Students earn the four-year degree by completing lecture coursework through online and evening classes at Olympic College, followed by additional coursework including labs through UND’s engineering program, evolving over the years to combat the state’s low population.

“The University of North Dakota is strong online because it has to be,” said Jeff Brown, Olympic College engineering professor and North Dakota graduate. “That motivated them to develop their online program,” he said. “They have been doing some extremely serious marketing of their program.”

And after learning about UND’S engineering program, OC Dean of Engineering Judi Brown visited the school last summer, seeing its engineering facilities first hand, and was impressed with what she saw.

“It was a really nice trip,” she said, adding that its online program and course offerings suited exactly what OC was looking for. “It seemed the planets just aligned.”

Jeff Brown said the program’s evening class and online format will enable working adults, parents and anybody else on a tight schedule who can’t be on campus during the day, an opportunity to earn a four-year engineering degree.

“It opens up the possibility, we think, for a significant number of students,” Brown said, adding that he’s already received a slew of phone calls about the new program. “If it keeps up, we’d be buried, which would be wonderful.”

“We (the engineering department) applaud the administration for being willing to take this on.”

Judi Brown also cited the need to keep engineers in Kitsap County as a driving force behind the program’s purpose.

“It’s difficult to get them back,” she said of engineers leaving the area, adding that the four-year program brings a new spectrum to Kitsap County. “It allows them (students) to have a number of different options.”

And with the combination of night classes and online coursework available at Olympic College, Jeff Brown believes the program will help to keep engineers in Kitsap County.

“For our local student base, it’s a step in the right direction,” he said. “A number of our students don’t want to move.
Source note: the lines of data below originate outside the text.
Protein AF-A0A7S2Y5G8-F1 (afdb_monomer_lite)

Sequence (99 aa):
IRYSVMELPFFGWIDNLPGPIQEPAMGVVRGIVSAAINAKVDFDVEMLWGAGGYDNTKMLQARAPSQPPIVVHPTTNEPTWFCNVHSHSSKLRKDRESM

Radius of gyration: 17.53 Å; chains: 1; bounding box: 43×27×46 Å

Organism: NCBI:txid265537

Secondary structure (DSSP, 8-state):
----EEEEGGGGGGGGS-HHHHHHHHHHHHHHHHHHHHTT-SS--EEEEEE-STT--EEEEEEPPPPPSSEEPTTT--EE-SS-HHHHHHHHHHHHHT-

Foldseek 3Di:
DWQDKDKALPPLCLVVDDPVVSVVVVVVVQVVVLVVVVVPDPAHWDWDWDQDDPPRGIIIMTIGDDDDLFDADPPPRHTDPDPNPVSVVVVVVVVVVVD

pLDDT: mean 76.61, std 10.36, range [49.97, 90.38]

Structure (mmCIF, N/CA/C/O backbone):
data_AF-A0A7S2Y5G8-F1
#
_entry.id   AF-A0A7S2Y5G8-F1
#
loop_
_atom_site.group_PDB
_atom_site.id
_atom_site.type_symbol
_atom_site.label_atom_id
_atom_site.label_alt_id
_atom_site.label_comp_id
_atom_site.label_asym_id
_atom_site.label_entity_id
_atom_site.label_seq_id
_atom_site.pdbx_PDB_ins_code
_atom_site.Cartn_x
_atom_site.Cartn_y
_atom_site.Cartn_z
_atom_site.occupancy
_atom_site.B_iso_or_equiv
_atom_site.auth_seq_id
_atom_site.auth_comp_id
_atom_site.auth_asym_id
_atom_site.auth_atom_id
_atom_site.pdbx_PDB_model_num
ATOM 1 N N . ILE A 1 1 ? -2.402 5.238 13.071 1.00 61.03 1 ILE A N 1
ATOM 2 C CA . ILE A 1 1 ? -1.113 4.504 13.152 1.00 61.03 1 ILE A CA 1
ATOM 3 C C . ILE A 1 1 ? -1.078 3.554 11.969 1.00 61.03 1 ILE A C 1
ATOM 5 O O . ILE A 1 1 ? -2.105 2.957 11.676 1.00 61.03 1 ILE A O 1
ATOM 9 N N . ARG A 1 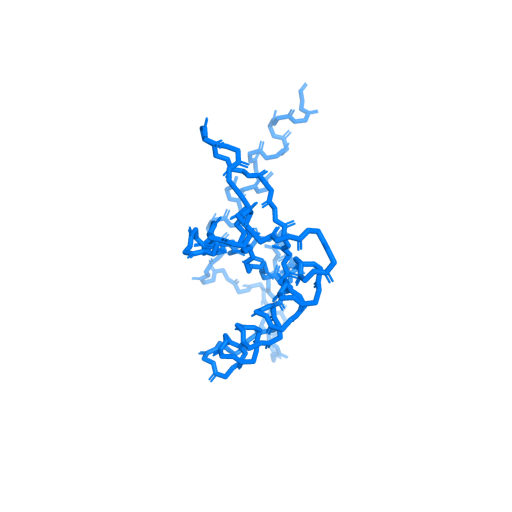2 ? 0.042 3.477 11.245 1.00 64.19 2 ARG A N 1
ATOM 10 C CA . ARG A 1 2 ? 0.203 2.523 10.139 1.00 64.19 2 ARG A CA 1
ATOM 11 C C . ARG A 1 2 ? 0.942 1.310 10.696 1.00 64.19 2 ARG A C 1
ATOM 13 O O . ARG A 1 2 ? 2.028 1.468 11.242 1.00 64.19 2 ARG 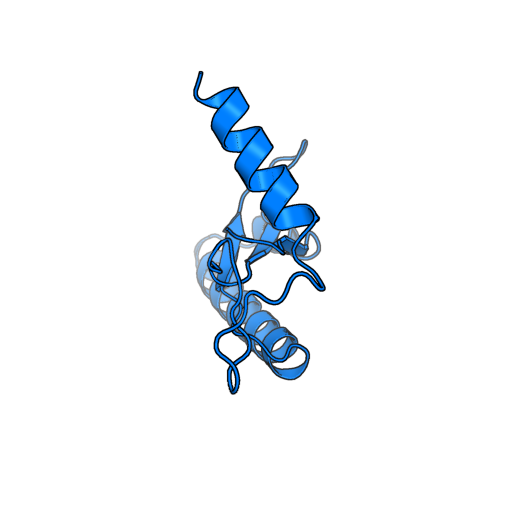A O 1
ATOM 20 N N . TYR A 1 3 ? 0.303 0.152 10.642 1.00 60.47 3 TYR A N 1
ATOM 21 C CA . TYR A 1 3 ? 0.708 -1.056 11.370 1.00 60.47 3 TYR A CA 1
ATOM 22 C C . TYR A 1 3 ? 1.466 -2.053 10.495 1.00 60.47 3 TYR A C 1
ATOM 24 O O . TYR A 1 3 ? 2.167 -2.911 11.017 1.00 60.47 3 TYR A O 1
ATOM 32 N N . SER A 1 4 ? 1.344 -1.938 9.173 1.00 62.12 4 SER A N 1
ATOM 33 C CA . SER A 1 4 ? 2.029 -2.814 8.234 1.00 62.12 4 SER A CA 1
ATOM 34 C C . SER A 1 4 ? 2.561 -2.008 7.059 1.00 62.12 4 SER A C 1
ATOM 36 O O . SER A 1 4 ? 1.832 -1.236 6.424 1.00 62.12 4 SER A O 1
ATOM 38 N N . VAL A 1 5 ? 3.858 -2.176 6.822 1.00 71.50 5 VAL A N 1
ATOM 39 C CA . VAL A 1 5 ? 4.552 -1.749 5.614 1.00 71.50 5 VAL A CA 1
ATOM 40 C C . VAL A 1 5 ? 5.219 -2.998 5.065 1.00 71.50 5 VAL A C 1
ATOM 42 O O . VAL A 1 5 ? 6.018 -3.625 5.756 1.00 71.50 5 VAL A O 1
ATOM 45 N N . MET A 1 6 ? 4.859 -3.374 3.846 1.00 80.56 6 MET A N 1
ATOM 46 C CA . MET A 1 6 ? 5.536 -4.428 3.106 1.00 80.56 6 MET A CA 1
ATOM 47 C C . MET A 1 6 ? 6.400 -3.776 2.038 1.00 80.56 6 MET A C 1
ATOM 49 O O . MET A 1 6 ? 5.911 -2.970 1.247 1.00 80.56 6 MET A O 1
ATOM 53 N N . GLU A 1 7 ? 7.675 -4.131 2.010 1.00 82.25 7 GLU A N 1
ATOM 54 C CA . GLU A 1 7 ? 8.616 -3.663 1.000 1.00 82.25 7 GLU A CA 1
ATOM 55 C C . GLU A 1 7 ? 8.811 -4.762 -0.043 1.00 82.25 7 GLU A C 1
ATOM 57 O O . GLU A 1 7 ? 9.067 -5.917 0.291 1.00 82.25 7 GLU A O 1
ATOM 62 N N . LEU A 1 8 ? 8.662 -4.406 -1.318 1.00 82.69 8 LEU A N 1
ATOM 63 C CA . LEU A 1 8 ? 8.869 -5.301 -2.451 1.00 82.69 8 LEU A CA 1
ATOM 64 C C . LEU A 1 8 ? 10.106 -4.824 -3.230 1.00 82.69 8 LEU A C 1
ATOM 66 O O . LEU A 1 8 ? 9.967 -4.071 -4.201 1.00 82.69 8 LEU A O 1
ATOM 70 N N . PRO A 1 9 ? 11.323 -5.240 -2.825 1.00 79.44 9 PRO A N 1
ATOM 71 C CA . PRO A 1 9 ? 12.580 -4.799 -3.440 1.00 79.44 9 PRO A CA 1
ATOM 72 C C . PRO A 1 9 ? 12.867 -5.472 -4.797 1.00 79.44 9 PRO A C 1
ATOM 74 O O . PRO A 1 9 ? 13.945 -5.326 -5.359 1.00 79.44 9 PRO A O 1
ATOM 77 N N . PHE A 1 10 ? 11.907 -6.215 -5.353 1.00 81.19 10 PHE A N 1
ATOM 78 C CA . PHE A 1 10 ? 12.080 -7.022 -6.567 1.00 81.19 10 PHE A CA 1
ATOM 79 C C . PHE A 1 10 ? 12.051 -6.208 -7.871 1.00 81.19 10 PHE A C 1
ATOM 81 O O . PHE A 1 10 ? 12.366 -6.731 -8.939 1.00 81.19 10 PHE A O 1
ATOM 88 N N . PHE A 1 11 ? 11.653 -4.934 -7.808 1.00 83.19 11 PHE A N 1
ATOM 89 C CA . PHE A 1 11 ? 11.385 -4.103 -8.986 1.00 83.19 11 PHE A CA 1
ATOM 90 C C . PHE A 1 11 ? 12.514 -3.124 -9.341 1.00 83.19 11 PHE A C 1
ATOM 92 O O . PHE A 1 11 ? 12.306 -2.232 -10.160 1.00 83.19 11 PHE A O 1
ATOM 99 N N . GLY A 1 12 ? 13.718 -3.307 -8.787 1.00 79.25 12 GLY A N 1
ATOM 100 C CA . GLY A 1 12 ? 14.874 -2.440 -9.063 1.00 79.25 12 GLY A CA 1
ATOM 101 C C . GLY A 1 12 ? 15.315 -2.413 -10.535 1.00 79.25 12 GLY A C 1
ATOM 102 O O . GLY A 1 12 ? 15.940 -1.459 -10.978 1.00 79.25 12 GLY A O 1
ATOM 103 N N . TRP A 1 13 ? 14.930 -3.406 -11.345 1.00 83.50 13 TRP A N 1
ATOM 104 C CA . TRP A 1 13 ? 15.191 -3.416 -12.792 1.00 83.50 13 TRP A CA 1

They like Kitsap County.”

“The ability to get an engineering degree from your dining room table is rather appealing.”

Jeff Brown said while a computer can’t duplicate the hands-on, face-to-face instruction a professor offers, a significant portion of engineering coursework fits the mold of online education.

“A good deal of the (engineering) curriculum is applied math and science, which lends itself relatively well to online,” he said, adding that students will travel to Grand Forks, N.D., during the summer for a rigorous four to six-week session.

And as the demand for engineers continues to remain high, especially in and around Kitsap County, Jeff Brown said the four-year degree program will help area engineering companies.

“There’s a huge need for engineers,” he explained. “They’re (engineers) filling a niche for our local businesses.”

Eric Anderson, CEO of Art Anderson Associates, an engineering firm in Bremerton, said Olympic College’s four-year program will make Kitsap County a more appealing place for engineers.

“We look outside the area for a great percentage of our hires because we have to,” Anderson said, adding there simply aren’t very many engineers in the area. “It (the program) actually improves our recruiting from outside the area.”

That need was echoed by the Puget Sound Naval Shipyard’s top civilian Rick Tift on Wednesday evening during a roundtable discussion with Gov. Chris Gregoire in historic Building 50.

“Every year we go to 55 colleges and universities across the nation to fill the engineering slots we have,” Tift said.

While PSNS is able to recruit engineers from state universities like Washington State and the University of Washington, there aren’t enough engineers to meet the shipyard’s needs, he said.

“We have had tremendous success recruiting from the Midwest,” Tift said, adding that the University of North Dakota has provided numerous engineers who are now employed in the shipyard.